**** Information supplied
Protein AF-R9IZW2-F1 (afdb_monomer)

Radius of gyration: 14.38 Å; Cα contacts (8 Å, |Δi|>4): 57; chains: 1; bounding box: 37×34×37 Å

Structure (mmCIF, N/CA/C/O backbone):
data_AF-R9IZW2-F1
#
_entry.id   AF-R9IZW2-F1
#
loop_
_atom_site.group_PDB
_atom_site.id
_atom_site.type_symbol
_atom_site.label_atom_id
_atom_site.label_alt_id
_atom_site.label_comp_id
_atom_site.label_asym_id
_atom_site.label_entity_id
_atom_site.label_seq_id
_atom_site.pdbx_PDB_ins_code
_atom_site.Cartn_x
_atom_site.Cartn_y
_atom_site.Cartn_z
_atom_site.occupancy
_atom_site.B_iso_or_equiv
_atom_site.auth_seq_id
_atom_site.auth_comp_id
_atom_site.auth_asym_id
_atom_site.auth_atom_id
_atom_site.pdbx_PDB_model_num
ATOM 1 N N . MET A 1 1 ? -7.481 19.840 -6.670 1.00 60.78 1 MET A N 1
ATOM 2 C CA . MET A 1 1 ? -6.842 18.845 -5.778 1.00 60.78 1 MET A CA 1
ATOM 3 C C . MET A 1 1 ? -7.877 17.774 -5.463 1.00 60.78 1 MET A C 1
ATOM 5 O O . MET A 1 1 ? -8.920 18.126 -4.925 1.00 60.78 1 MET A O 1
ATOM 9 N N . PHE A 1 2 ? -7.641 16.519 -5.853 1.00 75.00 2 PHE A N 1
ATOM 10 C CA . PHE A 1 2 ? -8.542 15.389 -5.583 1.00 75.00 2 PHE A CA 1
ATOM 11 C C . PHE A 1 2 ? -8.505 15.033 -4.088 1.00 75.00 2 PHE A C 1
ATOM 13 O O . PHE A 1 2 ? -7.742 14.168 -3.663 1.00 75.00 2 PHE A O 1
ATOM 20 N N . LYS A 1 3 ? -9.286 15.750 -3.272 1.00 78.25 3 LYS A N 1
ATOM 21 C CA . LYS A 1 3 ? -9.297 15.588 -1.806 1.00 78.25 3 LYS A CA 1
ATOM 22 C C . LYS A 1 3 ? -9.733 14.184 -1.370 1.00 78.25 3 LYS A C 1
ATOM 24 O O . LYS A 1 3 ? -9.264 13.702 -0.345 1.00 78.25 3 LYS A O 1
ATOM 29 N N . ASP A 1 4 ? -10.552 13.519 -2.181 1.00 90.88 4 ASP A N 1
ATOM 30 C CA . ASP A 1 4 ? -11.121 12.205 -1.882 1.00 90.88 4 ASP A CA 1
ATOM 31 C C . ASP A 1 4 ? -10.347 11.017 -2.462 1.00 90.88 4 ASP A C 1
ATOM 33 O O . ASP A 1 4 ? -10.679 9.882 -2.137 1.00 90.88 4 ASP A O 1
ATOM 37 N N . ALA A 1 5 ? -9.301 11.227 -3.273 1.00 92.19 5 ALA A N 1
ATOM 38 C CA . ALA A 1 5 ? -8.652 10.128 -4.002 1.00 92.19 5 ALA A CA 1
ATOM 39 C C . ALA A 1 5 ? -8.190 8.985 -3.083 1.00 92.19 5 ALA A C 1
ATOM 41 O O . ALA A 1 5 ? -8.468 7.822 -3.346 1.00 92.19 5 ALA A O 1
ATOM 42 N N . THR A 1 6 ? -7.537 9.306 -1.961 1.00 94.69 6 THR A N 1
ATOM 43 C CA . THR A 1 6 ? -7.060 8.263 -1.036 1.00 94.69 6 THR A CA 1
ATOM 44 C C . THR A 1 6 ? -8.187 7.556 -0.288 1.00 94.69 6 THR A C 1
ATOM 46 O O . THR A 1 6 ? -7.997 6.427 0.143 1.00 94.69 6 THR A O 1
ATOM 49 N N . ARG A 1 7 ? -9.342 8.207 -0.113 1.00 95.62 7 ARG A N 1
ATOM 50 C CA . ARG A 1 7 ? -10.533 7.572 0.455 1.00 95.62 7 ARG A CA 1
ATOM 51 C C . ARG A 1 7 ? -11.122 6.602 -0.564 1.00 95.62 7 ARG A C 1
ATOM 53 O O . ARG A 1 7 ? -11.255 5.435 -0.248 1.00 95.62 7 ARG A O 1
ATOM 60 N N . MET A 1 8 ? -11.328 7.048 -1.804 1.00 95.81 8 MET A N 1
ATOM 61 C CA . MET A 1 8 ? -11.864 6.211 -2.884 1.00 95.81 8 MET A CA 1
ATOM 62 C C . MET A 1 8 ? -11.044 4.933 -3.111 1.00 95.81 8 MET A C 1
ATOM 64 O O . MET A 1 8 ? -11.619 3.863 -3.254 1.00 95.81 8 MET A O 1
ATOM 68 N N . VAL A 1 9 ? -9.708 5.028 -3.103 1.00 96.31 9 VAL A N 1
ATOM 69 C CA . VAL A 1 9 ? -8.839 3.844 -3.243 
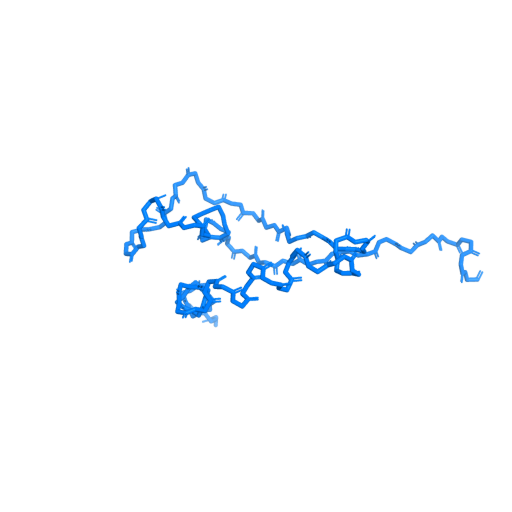1.00 96.31 9 VAL A CA 1
ATOM 70 C C . VAL A 1 9 ? -8.994 2.892 -2.056 1.00 96.31 9 VAL A C 1
ATOM 72 O O . VAL A 1 9 ? -9.111 1.688 -2.252 1.00 96.31 9 VAL A O 1
ATOM 75 N N . ARG A 1 10 ? -9.019 3.412 -0.823 1.00 97.38 10 ARG A N 1
ATOM 76 C CA . ARG A 1 10 ? -9.182 2.581 0.380 1.00 97.38 10 ARG A CA 1
ATOM 77 C C . ARG A 1 10 ? -10.548 1.911 0.432 1.00 97.38 10 ARG A C 1
ATOM 79 O O . ARG A 1 10 ? -10.602 0.728 0.734 1.00 97.38 10 ARG A O 1
ATOM 86 N N . ASP A 1 11 ? -11.609 2.652 0.124 1.00 97.81 11 ASP A N 1
ATOM 87 C CA . ASP A 1 11 ? -12.978 2.137 0.100 1.00 97.81 11 ASP A CA 1
ATOM 88 C C . ASP A 1 11 ? -13.066 0.962 -0.890 1.00 97.81 11 ASP A C 1
ATOM 90 O O . ASP A 1 11 ? -13.536 -0.112 -0.528 1.00 97.81 11 ASP A O 1
ATOM 94 N N . TYR A 1 12 ? -12.475 1.106 -2.083 
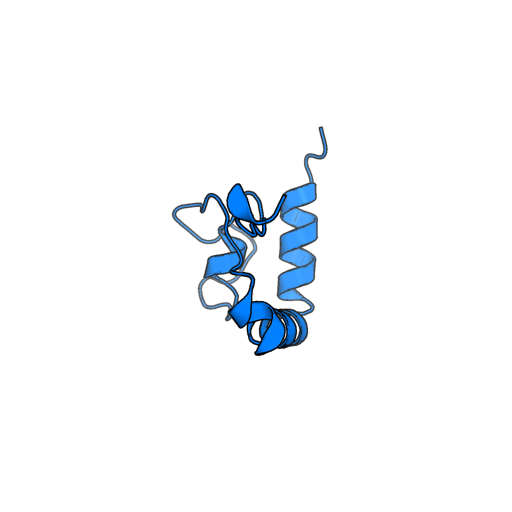1.00 97.81 12 TYR A N 1
ATOM 95 C CA . TYR A 1 12 ? -12.440 0.026 -3.071 1.00 97.81 12 TYR A CA 1
ATOM 96 C C . TYR A 1 12 ? -11.628 -1.192 -2.606 1.00 97.81 12 TYR A C 1
ATOM 98 O O . TYR A 1 12 ? -12.055 -2.322 -2.823 1.00 97.81 12 TYR A O 1
ATOM 106 N N . ILE A 1 13 ? -10.475 -0.987 -1.954 1.00 97.88 13 ILE A N 1
ATOM 107 C CA . ILE A 1 13 ? -9.667 -2.087 -1.395 1.00 97.88 13 ILE A CA 1
ATOM 108 C C . ILE A 1 13 ? -10.446 -2.844 -0.312 1.00 97.88 13 ILE A C 1
ATOM 110 O O . ILE A 1 13 ? -10.364 -4.064 -0.256 1.00 97.88 13 ILE A O 1
ATOM 114 N N . VAL A 1 14 ? -11.199 -2.143 0.540 1.00 98.00 14 VAL A N 1
ATOM 115 C CA . VAL A 1 14 ? -12.023 -2.773 1.586 1.00 98.00 14 VAL A CA 1
ATOM 116 C C . VAL A 1 14 ? -13.152 -3.595 0.975 1.00 98.00 14 VAL A C 1
ATOM 118 O O . VAL A 1 14 ? -13.362 -4.737 1.368 1.00 98.00 14 VAL A O 1
ATOM 121 N N . GLU A 1 15 ? -13.853 -3.039 -0.012 1.00 98.19 15 GLU A N 1
ATOM 122 C CA . GLU A 1 15 ? -14.950 -3.732 -0.695 1.00 98.19 15 GLU A CA 1
ATOM 123 C C . GLU A 1 15 ? -14.467 -4.930 -1.532 1.00 98.19 15 GLU A C 1
ATOM 125 O O . GLU A 1 15 ? -15.227 -5.872 -1.742 1.00 98.19 15 GLU A O 1
ATOM 130 N N . ASN A 1 16 ? -13.207 -4.916 -1.983 1.00 98.31 16 ASN A N 1
ATOM 131 C CA . ASN A 1 16 ? 
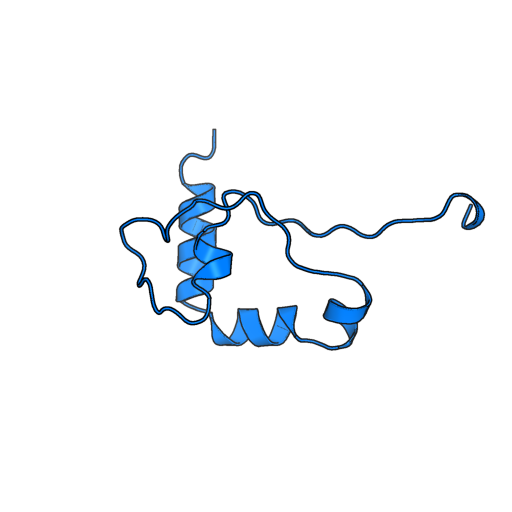-12.649 -5.891 -2.927 1.00 98.31 16 ASN A CA 1
ATOM 132 C C . ASN A 1 16 ? -11.334 -6.514 -2.423 1.00 98.31 16 ASN A C 1
ATOM 134 O O . ASN A 1 16 ? -10.408 -6.754 -3.202 1.00 98.31 16 ASN A O 1
ATOM 138 N N . GLY A 1 17 ? -11.239 -6.784 -1.117 1.00 97.62 17 GLY A N 1
ATOM 139 C CA . GLY A 1 17 ? -10.006 -7.266 -0.483 1.00 97.62 17 GLY A CA 1
ATOM 140 C C . GLY A 1 17 ? -9.470 -8.570 -1.082 1.00 97.62 17 GLY A C 1
ATOM 141 O O . GLY A 1 17 ? -8.276 -8.688 -1.325 1.00 97.62 17 GLY A O 1
ATOM 142 N N . GLU A 1 18 ? -10.339 -9.533 -1.398 1.00 97.94 18 GLU A N 1
ATOM 143 C CA . GLU A 1 18 ? -9.920 -10.804 -2.013 1.00 97.94 18 GLU A CA 1
ATOM 144 C C . GLU A 1 18 ? -9.342 -10.622 -3.424 1.00 97.94 18 GLU A C 1
ATOM 146 O O . GLU A 1 18 ? -8.361 -11.270 -3.787 1.00 97.94 18 GLU A O 1
ATOM 151 N N . GLU A 1 19 ? -9.933 -9.731 -4.227 1.00 98.25 19 GLU A N 1
ATOM 152 C CA . GLU A 1 19 ? -9.411 -9.406 -5.555 1.00 98.25 19 GLU A CA 1
ATOM 153 C C . GLU A 1 19 ? -8.056 -8.707 -5.454 1.00 98.25 19 GLU A C 1
ATOM 155 O O . GLU A 1 19 ? -7.149 -9.037 -6.218 1.00 98.25 19 GLU A O 1
ATOM 160 N N . TRP A 1 20 ? -7.911 -7.790 -4.494 1.00 97.88 20 TRP A N 1
ATOM 161 C CA . TRP A 1 20 ? -6.637 -7.149 -4.199 1.00 97.88 20 TRP A CA 1
ATOM 162 C C . TRP A 1 20 ? -5.553 -8.192 -3.916 1.00 97.88 20 TRP A C 1
ATOM 164 O O . TRP A 1 20 ? -4.561 -8.219 -4.640 1.00 97.88 20 TRP A O 1
ATOM 174 N N . GLU A 1 21 ? -5.773 -9.086 -2.943 1.00 97.69 21 GLU A N 1
ATOM 175 C CA . GLU A 1 21 ? -4.821 -10.151 -2.582 1.00 97.69 21 GLU A CA 1
ATOM 176 C C . GLU A 1 21 ? -4.470 -11.032 -3.780 1.00 97.69 21 GLU A C 1
ATOM 178 O O . GLU A 1 21 ? -3.299 -11.297 -4.034 1.00 97.69 21 GLU A O 1
ATOM 183 N N . ARG A 1 22 ? -5.474 -11.438 -4.565 1.00 98.38 22 ARG A N 1
ATOM 184 C CA . ARG A 1 22 ? -5.261 -12.261 -5.760 1.00 98.38 22 ARG A CA 1
ATOM 185 C C . ARG A 1 22 ? -4.350 -11.580 -6.780 1.00 98.38 22 ARG A C 1
ATOM 187 O O . ARG A 1 22 ? -3.560 -12.265 -7.413 1.00 98.38 22 ARG A O 1
ATOM 194 N N . ILE A 1 23 ? -4.482 -10.267 -6.972 1.00 97.69 23 ILE A N 1
ATOM 195 C CA . ILE A 1 23 ? -3.662 -9.518 -7.933 1.00 97.69 23 ILE A CA 1
ATOM 196 C C . ILE A 1 23 ? -2.238 -9.349 -7.406 1.00 97.69 23 ILE A C 1
ATOM 198 O O . ILE A 1 23 ? -1.289 -9.598 -8.141 1.00 97.69 23 ILE A O 1
ATOM 202 N N . ILE A 1 24 ? -2.079 -8.921 -6.150 1.00 97.25 24 ILE A N 1
ATOM 203 C CA . ILE A 1 24 ? -0.752 -8.598 -5.607 1.00 97.25 24 ILE A CA 1
ATOM 204 C C . ILE A 1 24 ? 0.098 -9.837 -5.315 1.00 97.25 24 ILE A C 1
ATOM 206 O O . ILE A 1 24 ? 1.316 -9.711 -5.
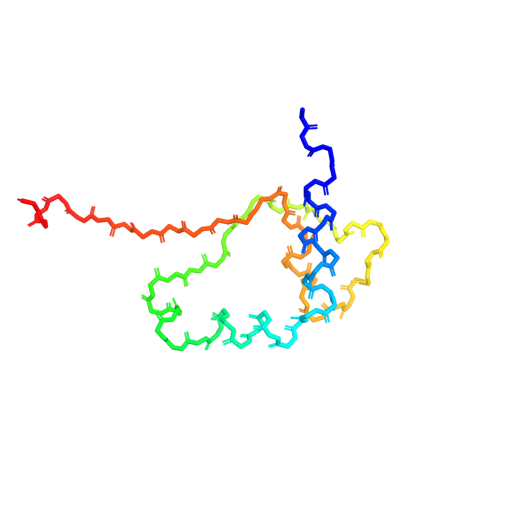264 1.00 97.25 24 ILE A O 1
ATOM 210 N N . HIS A 1 25 ? -0.539 -10.999 -5.145 1.00 97.69 25 HIS A N 1
ATOM 211 C CA . HIS A 1 25 ? 0.108 -12.297 -4.949 1.00 97.69 25 HIS A CA 1
ATOM 212 C C . HIS A 1 25 ? 0.069 -13.184 -6.201 1.00 97.69 25 HIS A C 1
ATOM 214 O O . HIS A 1 25 ? 0.376 -14.376 -6.129 1.00 97.69 25 HIS A O 1
ATOM 220 N N . ASP A 1 26 ? -0.314 -12.637 -7.360 1.00 98.50 26 ASP A N 1
ATOM 221 C CA . ASP A 1 26 ? -0.121 -13.347 -8.622 1.00 98.50 26 ASP A CA 1
ATOM 222 C C . ASP A 1 26 ? 1.391 -13.532 -8.867 1.00 98.50 26 ASP A C 1
ATOM 224 O O . ASP A 1 26 ? 2.142 -12.555 -8.765 1.00 98.50 26 ASP A O 1
ATOM 228 N N . PRO A 1 27 ? 1.872 -14.745 -9.203 1.00 98.12 27 PRO A N 1
ATOM 229 C CA . PRO A 1 27 ? 3.302 -14.991 -9.373 1.00 98.12 27 PRO A CA 1
ATOM 230 C C . PRO A 1 27 ? 3.977 -14.085 -10.408 1.00 98.12 27 PRO A C 1
ATOM 232 O O . PRO A 1 27 ? 5.141 -13.726 -10.237 1.00 98.12 27 PRO A O 1
ATOM 235 N N . GLU A 1 28 ? 3.273 -13.703 -11.478 1.00 97.31 28 GLU A N 1
ATOM 236 C CA . GLU A 1 28 ? 3.833 -12.811 -12.495 1.00 97.31 28 GLU A CA 1
ATOM 237 C C . GLU A 1 28 ? 3.828 -11.354 -12.012 1.00 97.31 28 GLU A C 1
ATOM 239 O O . GLU A 1 28 ? 4.713 -10.585 -12.383 1.00 97.31 28 GLU A O 1
ATOM 244 N N . PHE A 1 29 ? 2.893 -10.978 -11.132 1.00 97.81 29 PHE A N 1
ATOM 245 C CA . PHE A 1 29 ? 2.931 -9.683 -10.455 1.00 97.81 29 PHE A CA 1
ATOM 246 C C . PHE A 1 29 ? 4.122 -9.602 -9.498 1.00 97.81 29 PHE A C 1
ATOM 248 O O . PHE A 1 29 ? 4.941 -8.700 -9.644 1.00 97.81 29 PHE A O 1
ATOM 255 N N . GLU A 1 30 ? 4.269 -10.549 -8.567 1.00 97.12 30 GLU A N 1
ATOM 256 C CA . GLU A 1 30 ? 5.337 -10.532 -7.550 1.00 97.12 30 GLU A CA 1
ATOM 257 C C . GLU A 1 30 ? 6.744 -10.624 -8.151 1.00 97.12 30 GLU A C 1
ATOM 259 O O . GLU A 1 30 ? 7.706 -10.092 -7.596 1.00 97.12 30 GLU A O 1
ATOM 264 N N . LYS A 1 31 ? 6.872 -11.266 -9.316 1.00 96.56 31 LYS A N 1
ATOM 265 C CA . LYS A 1 31 ? 8.122 -11.331 -10.080 1.00 96.56 31 LYS A CA 1
ATOM 266 C C . LYS A 1 31 ? 8.636 -9.954 -10.499 1.00 96.56 31 LYS A C 1
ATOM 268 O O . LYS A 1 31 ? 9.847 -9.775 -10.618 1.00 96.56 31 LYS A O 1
********
Once you reach the line with "ATOM 256 C CA" in the data above, copy it and every line after it exactly, up to and including the line with "ATOM 265 C CA".

■ **Your response**
ATOM 256 C CA . GLU A 1 30 ? 5.337 -10.532 -7.550 1.00 97.12 30 GLU A CA 1
ATOM 257 C C . GLU A 1 30 ? 6.744 -10.624 -8.151 1.00 97.12 30 GLU A C 1
ATOM 259 O O . GLU A 1 30 ? 7.706 -10.092 -7.596 1.00 97.12 30 GLU A O 1
ATOM 264 N N . LYS A 1 31 ? 6.872 -11.266 -9.316 1.00 96.56 31 LYS A N 1
ATOM 265 C CA . LYS A 1 31 ? 8.122 -11.331 -10.080 1.00 96.56 31 LYS A CA 1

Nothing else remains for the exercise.